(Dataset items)

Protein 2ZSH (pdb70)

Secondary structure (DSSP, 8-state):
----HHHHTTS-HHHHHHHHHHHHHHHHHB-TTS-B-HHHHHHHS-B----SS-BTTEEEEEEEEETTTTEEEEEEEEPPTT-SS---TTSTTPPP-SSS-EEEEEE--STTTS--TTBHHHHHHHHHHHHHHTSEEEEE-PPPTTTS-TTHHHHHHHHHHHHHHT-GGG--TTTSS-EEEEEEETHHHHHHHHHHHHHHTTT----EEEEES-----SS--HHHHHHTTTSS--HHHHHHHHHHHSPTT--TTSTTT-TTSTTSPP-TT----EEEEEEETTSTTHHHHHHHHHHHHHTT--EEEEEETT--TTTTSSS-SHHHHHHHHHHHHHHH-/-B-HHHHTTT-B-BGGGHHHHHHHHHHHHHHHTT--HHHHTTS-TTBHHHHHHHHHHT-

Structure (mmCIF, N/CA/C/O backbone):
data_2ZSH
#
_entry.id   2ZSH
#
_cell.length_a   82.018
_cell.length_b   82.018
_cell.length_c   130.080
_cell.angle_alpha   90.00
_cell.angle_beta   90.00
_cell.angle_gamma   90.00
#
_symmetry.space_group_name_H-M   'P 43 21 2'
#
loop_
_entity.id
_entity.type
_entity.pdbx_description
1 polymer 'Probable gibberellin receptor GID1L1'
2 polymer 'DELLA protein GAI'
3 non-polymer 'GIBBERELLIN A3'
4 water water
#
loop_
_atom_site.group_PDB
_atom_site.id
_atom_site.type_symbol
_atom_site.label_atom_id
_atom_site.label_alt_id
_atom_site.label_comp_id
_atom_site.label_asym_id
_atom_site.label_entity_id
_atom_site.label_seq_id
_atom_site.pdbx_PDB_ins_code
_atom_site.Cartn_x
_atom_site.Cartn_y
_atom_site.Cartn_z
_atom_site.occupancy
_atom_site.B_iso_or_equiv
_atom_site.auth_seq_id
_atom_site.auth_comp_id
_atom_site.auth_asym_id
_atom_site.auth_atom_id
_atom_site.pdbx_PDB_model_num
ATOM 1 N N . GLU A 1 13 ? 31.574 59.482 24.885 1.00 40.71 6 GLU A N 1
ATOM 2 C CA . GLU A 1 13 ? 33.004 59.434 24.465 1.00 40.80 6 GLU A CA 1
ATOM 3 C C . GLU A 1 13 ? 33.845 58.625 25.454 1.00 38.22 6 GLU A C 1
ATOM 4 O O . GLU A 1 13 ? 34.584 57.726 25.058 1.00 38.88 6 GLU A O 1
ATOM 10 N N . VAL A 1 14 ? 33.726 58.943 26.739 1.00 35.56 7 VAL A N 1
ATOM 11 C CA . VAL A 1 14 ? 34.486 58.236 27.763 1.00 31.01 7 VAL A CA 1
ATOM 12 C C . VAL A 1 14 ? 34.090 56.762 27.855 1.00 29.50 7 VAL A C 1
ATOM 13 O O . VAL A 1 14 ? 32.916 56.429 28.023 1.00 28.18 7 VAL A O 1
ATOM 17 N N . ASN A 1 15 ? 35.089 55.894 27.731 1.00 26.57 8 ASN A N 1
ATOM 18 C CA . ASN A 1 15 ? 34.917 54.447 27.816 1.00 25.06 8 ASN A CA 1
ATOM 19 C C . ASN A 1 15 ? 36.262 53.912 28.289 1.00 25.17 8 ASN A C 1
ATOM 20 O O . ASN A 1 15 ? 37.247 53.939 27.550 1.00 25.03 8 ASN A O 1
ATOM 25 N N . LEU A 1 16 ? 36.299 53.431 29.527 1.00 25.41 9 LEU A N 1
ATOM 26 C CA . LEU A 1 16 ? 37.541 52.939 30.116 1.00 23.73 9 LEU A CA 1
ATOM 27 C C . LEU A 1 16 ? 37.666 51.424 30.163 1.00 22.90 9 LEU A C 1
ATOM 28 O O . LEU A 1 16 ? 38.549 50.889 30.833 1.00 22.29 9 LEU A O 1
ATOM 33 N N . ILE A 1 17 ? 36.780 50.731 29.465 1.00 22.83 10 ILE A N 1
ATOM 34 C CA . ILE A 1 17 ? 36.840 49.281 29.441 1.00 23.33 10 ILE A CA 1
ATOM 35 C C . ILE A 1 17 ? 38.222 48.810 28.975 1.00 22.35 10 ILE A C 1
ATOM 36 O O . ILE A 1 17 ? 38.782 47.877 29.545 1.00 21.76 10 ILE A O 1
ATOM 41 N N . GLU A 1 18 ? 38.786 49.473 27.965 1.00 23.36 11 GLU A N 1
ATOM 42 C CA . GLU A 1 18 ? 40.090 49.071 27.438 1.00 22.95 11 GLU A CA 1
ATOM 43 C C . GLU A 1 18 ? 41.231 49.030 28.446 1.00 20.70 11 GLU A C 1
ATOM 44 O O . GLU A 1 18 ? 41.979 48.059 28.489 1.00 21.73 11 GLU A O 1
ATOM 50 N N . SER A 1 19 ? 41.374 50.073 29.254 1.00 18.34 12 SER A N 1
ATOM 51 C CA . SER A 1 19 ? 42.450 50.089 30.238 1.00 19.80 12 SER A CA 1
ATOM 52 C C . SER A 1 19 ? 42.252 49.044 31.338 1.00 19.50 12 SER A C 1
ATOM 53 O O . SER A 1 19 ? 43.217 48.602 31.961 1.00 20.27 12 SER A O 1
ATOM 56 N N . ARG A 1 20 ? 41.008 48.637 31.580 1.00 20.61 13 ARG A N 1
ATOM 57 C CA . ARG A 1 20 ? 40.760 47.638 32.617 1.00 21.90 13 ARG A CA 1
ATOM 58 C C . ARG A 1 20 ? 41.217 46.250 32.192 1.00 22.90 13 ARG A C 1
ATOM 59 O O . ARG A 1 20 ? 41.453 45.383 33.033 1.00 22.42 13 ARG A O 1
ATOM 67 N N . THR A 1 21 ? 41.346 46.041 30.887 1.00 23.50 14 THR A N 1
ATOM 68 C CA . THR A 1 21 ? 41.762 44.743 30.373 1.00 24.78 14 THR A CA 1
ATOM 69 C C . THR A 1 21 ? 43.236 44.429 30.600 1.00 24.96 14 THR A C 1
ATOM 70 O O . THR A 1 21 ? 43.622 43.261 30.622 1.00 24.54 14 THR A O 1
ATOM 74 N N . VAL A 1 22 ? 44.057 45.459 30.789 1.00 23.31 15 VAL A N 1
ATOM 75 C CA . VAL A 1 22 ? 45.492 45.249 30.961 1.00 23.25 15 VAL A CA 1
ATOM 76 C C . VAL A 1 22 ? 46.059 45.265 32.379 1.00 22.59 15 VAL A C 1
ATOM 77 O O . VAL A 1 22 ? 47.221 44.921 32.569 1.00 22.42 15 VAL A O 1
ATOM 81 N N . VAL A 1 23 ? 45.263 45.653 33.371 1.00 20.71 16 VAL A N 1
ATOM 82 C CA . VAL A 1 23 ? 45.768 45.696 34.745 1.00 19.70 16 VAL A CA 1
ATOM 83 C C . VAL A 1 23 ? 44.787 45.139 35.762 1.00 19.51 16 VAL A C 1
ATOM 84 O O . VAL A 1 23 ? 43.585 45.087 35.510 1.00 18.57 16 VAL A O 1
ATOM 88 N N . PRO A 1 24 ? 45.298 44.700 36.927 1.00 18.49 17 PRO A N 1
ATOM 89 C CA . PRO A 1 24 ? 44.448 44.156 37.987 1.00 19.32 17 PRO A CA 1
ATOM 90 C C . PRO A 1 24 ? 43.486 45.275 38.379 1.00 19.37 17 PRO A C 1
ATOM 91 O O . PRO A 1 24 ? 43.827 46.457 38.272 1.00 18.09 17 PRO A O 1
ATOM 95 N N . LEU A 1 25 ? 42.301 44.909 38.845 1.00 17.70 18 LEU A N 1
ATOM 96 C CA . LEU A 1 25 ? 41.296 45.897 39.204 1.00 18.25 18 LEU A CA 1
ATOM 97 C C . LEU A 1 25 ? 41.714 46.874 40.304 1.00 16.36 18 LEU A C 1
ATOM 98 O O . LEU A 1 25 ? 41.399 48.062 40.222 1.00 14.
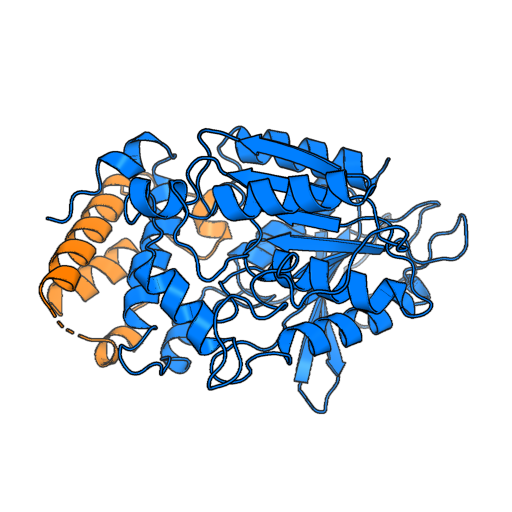43 18 LEU A O 1
ATOM 103 N N . ASN A 1 26 ? 42.427 46.405 41.326 1.00 15.73 19 ASN A N 1
ATOM 104 C CA . ASN A 1 26 ? 42.821 47.334 42.378 1.00 14.65 19 ASN A CA 1
ATOM 105 C C . ASN A 1 26 ? 43.871 48.322 41.882 1.00 15.10 19 ASN A C 1
ATOM 106 O O . ASN A 1 26 ? 43.889 49.472 42.314 1.00 13.32 19 ASN A O 1
ATOM 111 N N . THR A 1 27 ? 44.730 47.881 40.965 1.00 15.05 20 THR A N 1
ATOM 112 C CA . THR A 1 27 ? 45.734 48.769 40.382 1.00 15.18 20 THR A CA 1
ATOM 113 C C . THR A 1 27 ? 45.000 49.823 39.548 1.00 14.45 20 THR A C 1
ATOM 114 O O . THR A 1 27 ? 45.349 51.005 39.559 1.00 12.76 20 THR A O 1
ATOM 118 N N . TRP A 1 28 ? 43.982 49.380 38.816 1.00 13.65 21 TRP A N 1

Exercise objective - Every line from the one containing "ATOM 112 C CA" through the last line of the entries should be output exactly; nothing else belongs in the reply.

Written response -
ATOM 112 C CA . THR A 1 27 ? 45.734 48.769 40.382 1.00 15.18 20 THR A CA 1
ATOM 113 C C . THR A 1 27 ? 45.000 49.823 39.548 1.00 14.45 20 THR A C 1
ATOM 114 O O . THR A 1 27 ? 45.349 51.005 39.559 1.00 12.76 20 THR A O 1
ATOM 118 N N . TRP A 1 28 ? 43.982 49.380 38.816 1.00 13.65 21 TRP A N 1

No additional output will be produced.